= TO DO =
Pick out the lines in the listing below that contain the word "Protein" and copy them.

= STUDY MATERIAL =

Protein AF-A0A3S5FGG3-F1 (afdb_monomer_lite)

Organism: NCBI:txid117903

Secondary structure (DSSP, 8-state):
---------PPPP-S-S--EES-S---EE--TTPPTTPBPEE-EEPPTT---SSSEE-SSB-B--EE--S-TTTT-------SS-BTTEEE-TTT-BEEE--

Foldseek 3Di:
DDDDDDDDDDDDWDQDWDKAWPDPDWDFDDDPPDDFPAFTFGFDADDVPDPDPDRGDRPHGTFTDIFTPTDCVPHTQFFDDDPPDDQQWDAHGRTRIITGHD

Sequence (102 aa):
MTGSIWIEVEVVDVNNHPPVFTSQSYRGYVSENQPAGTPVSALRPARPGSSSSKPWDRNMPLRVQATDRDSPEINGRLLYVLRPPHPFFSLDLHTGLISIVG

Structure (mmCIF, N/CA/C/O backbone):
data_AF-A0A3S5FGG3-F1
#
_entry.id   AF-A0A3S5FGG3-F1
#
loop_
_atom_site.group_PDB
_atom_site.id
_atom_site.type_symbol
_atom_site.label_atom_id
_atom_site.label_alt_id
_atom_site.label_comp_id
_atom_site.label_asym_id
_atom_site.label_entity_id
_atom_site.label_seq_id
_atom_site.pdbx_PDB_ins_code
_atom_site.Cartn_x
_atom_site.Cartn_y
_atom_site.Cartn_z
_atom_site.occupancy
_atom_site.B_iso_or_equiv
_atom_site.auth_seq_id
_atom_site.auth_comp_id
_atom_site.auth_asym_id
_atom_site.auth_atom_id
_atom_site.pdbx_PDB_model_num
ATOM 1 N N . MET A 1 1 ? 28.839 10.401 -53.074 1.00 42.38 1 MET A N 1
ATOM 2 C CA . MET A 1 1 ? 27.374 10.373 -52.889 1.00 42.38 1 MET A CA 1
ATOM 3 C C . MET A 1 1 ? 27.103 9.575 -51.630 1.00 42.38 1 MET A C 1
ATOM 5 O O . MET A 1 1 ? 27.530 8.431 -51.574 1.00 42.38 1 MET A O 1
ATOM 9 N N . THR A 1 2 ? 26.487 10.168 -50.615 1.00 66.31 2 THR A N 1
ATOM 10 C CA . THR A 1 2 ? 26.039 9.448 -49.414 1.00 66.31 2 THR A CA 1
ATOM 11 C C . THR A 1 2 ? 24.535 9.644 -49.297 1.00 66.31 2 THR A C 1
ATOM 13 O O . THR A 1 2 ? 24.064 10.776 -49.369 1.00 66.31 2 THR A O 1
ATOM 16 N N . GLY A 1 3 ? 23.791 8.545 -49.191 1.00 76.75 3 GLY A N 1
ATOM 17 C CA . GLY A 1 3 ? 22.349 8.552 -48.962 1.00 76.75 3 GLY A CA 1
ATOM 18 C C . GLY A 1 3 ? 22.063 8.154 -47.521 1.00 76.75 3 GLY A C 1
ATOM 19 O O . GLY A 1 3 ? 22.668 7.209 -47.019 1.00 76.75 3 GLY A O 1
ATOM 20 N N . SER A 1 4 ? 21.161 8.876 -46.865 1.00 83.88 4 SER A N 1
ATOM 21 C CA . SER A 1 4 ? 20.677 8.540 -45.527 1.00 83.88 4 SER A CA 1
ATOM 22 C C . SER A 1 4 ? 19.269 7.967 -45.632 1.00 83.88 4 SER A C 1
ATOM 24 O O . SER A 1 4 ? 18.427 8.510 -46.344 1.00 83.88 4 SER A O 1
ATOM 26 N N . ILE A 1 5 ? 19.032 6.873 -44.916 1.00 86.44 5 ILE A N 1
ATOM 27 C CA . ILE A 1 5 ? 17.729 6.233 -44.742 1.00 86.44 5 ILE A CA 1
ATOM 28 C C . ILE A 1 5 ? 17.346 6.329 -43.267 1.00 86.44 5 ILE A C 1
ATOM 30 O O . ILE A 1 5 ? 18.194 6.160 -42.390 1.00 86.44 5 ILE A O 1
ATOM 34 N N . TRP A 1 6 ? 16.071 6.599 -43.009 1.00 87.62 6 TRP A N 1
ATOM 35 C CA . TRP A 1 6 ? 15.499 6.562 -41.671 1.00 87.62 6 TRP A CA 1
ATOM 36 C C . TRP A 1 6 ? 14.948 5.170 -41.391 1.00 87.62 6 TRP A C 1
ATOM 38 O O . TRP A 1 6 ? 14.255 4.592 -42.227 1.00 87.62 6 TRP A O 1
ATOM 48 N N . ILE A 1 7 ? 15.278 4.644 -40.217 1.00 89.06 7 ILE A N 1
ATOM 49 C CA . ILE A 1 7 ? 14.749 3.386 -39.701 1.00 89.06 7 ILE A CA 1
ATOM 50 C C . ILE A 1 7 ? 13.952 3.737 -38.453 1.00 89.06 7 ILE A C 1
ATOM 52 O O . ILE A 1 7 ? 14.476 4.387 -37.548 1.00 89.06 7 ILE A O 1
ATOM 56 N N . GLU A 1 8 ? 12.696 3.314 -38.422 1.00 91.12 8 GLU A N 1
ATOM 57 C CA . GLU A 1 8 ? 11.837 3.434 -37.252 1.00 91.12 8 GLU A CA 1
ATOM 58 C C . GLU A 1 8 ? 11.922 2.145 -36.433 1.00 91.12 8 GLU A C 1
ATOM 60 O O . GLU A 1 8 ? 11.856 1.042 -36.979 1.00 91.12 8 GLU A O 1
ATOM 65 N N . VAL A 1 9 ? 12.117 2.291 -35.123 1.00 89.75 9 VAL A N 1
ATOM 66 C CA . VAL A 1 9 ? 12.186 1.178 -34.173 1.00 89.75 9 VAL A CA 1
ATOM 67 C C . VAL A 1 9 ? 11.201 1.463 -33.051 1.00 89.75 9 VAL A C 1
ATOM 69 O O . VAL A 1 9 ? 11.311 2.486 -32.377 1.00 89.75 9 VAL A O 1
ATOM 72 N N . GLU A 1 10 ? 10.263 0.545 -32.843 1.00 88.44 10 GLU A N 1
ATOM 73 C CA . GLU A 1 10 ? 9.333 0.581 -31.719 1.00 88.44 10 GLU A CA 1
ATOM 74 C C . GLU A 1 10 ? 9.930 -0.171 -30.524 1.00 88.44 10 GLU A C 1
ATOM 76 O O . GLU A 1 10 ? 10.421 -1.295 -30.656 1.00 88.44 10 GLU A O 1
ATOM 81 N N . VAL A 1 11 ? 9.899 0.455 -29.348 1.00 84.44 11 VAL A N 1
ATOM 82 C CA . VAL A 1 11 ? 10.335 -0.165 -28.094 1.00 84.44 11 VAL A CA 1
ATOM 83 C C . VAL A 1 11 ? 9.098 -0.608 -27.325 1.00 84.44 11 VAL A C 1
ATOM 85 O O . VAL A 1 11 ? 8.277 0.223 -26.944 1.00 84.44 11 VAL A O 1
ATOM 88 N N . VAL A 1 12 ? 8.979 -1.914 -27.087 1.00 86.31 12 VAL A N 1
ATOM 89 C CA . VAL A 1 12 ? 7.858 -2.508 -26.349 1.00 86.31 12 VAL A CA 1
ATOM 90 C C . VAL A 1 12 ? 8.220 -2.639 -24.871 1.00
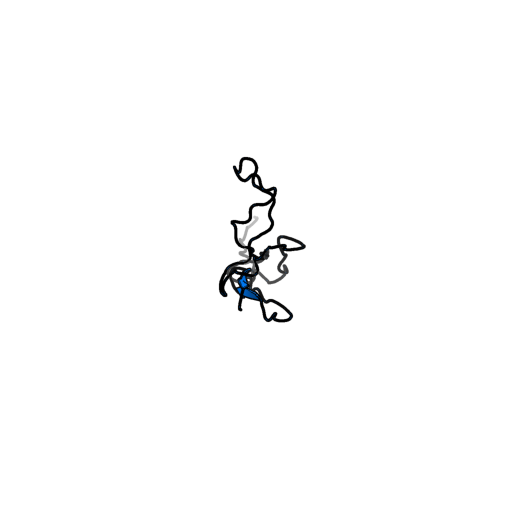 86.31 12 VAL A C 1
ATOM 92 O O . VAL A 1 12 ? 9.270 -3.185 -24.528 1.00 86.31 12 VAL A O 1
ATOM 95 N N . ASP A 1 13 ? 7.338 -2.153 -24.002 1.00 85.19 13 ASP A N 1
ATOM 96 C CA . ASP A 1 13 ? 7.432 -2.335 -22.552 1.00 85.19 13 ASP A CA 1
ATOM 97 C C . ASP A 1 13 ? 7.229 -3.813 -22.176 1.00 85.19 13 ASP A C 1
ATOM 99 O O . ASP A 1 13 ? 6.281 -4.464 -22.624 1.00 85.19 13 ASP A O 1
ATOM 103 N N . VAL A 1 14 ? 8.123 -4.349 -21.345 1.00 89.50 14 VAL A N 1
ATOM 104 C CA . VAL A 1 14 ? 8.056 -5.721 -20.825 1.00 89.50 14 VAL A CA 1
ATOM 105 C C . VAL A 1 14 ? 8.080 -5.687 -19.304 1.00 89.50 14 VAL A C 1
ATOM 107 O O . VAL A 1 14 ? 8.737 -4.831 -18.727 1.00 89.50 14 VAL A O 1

---

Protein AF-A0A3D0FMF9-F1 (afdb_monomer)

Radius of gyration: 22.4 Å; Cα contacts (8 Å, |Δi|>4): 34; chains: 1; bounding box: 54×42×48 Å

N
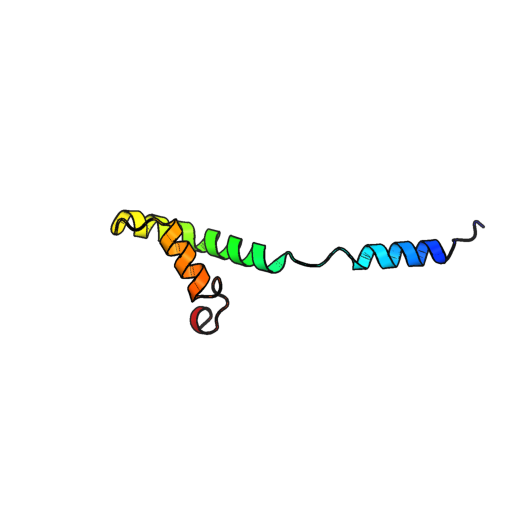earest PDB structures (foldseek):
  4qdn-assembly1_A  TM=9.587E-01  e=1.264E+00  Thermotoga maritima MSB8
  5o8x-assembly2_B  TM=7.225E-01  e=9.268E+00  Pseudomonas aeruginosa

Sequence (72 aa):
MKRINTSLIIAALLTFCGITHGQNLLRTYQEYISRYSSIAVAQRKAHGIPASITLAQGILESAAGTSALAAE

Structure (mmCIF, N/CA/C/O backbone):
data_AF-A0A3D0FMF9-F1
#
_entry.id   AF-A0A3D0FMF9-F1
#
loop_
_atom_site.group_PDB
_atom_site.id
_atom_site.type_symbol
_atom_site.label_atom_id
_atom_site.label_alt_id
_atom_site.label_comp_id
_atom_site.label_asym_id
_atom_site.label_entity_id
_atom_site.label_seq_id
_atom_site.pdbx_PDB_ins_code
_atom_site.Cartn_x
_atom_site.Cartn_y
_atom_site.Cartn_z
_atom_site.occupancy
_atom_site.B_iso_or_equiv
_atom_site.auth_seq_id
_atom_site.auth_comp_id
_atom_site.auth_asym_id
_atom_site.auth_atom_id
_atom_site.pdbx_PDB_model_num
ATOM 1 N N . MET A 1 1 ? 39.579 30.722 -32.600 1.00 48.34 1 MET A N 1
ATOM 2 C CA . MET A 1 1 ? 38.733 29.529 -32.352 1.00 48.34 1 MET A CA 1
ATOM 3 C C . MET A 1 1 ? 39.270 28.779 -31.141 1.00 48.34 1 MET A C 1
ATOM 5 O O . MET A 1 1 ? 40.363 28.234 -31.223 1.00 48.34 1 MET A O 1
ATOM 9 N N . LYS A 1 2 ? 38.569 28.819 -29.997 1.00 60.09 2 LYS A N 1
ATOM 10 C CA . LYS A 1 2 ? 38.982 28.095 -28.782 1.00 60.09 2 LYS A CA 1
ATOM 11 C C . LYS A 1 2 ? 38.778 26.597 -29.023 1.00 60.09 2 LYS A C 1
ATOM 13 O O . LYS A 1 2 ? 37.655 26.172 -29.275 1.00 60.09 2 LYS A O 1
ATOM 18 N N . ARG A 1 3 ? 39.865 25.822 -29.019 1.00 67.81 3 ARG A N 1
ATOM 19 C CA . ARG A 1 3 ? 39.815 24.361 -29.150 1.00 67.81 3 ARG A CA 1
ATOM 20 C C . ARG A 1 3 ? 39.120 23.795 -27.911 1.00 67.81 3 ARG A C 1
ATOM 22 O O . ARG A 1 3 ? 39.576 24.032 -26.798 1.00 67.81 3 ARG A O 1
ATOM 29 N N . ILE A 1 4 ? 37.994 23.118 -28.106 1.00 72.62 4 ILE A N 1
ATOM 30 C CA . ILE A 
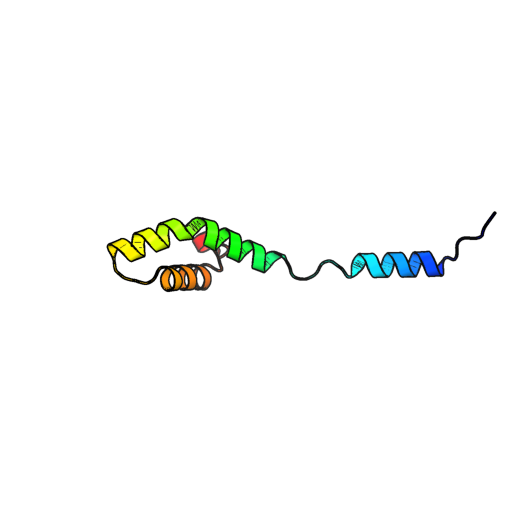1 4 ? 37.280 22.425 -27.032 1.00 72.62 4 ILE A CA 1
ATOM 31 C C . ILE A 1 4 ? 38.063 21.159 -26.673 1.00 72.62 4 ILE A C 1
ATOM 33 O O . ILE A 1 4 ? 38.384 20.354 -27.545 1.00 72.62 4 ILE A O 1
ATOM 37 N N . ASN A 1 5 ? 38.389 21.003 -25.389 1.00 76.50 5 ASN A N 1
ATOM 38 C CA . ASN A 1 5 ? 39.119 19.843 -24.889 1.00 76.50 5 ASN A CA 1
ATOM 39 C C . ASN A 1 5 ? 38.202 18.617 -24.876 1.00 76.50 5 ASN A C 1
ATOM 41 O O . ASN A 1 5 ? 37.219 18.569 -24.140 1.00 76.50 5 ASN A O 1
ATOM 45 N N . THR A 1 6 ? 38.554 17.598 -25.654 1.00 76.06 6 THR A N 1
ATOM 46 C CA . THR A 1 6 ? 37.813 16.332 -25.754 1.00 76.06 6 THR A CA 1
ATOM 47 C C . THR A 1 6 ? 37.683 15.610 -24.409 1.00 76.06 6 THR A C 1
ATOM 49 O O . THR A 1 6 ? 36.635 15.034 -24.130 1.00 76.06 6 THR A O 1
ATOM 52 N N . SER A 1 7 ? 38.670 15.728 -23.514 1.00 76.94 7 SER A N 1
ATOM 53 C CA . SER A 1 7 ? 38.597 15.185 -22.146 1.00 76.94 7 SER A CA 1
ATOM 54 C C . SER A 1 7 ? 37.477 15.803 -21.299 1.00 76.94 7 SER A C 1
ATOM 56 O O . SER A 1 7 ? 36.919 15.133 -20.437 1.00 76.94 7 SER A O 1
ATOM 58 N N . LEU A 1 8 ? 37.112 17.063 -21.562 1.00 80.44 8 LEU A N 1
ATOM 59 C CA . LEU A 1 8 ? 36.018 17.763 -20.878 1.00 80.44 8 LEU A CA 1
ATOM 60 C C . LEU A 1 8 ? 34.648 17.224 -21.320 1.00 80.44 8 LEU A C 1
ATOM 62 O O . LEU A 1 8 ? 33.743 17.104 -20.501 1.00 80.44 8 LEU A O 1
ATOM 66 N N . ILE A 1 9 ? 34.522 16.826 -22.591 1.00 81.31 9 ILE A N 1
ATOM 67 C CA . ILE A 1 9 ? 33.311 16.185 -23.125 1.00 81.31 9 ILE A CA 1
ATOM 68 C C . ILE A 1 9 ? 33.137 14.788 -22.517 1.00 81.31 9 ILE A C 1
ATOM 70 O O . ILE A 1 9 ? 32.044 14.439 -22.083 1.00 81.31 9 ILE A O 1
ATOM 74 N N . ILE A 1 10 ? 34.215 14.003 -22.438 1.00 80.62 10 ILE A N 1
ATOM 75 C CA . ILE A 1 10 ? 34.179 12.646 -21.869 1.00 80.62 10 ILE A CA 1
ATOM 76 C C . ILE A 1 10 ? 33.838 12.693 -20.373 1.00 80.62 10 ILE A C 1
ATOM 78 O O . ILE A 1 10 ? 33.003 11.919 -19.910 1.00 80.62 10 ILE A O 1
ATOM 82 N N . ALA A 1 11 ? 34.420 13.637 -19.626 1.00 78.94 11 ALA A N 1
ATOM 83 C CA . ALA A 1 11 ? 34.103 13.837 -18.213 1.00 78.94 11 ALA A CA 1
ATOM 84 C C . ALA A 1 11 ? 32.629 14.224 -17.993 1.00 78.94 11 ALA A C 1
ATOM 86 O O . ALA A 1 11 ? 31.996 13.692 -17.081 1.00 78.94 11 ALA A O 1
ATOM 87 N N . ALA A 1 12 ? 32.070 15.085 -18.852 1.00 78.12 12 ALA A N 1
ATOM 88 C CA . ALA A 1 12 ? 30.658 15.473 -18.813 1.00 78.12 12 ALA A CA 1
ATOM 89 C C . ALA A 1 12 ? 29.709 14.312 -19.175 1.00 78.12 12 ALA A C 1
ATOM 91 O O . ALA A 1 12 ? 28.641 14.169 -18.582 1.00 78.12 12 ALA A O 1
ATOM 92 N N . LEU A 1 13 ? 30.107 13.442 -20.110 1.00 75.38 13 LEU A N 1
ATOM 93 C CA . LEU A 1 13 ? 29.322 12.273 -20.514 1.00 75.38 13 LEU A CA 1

= RESULT =
Protein AF-A0A3S5FGG3-F1 (afdb_monomer_lite)
Protein AF-A0A3D0FMF9-F1 (afdb_monomer)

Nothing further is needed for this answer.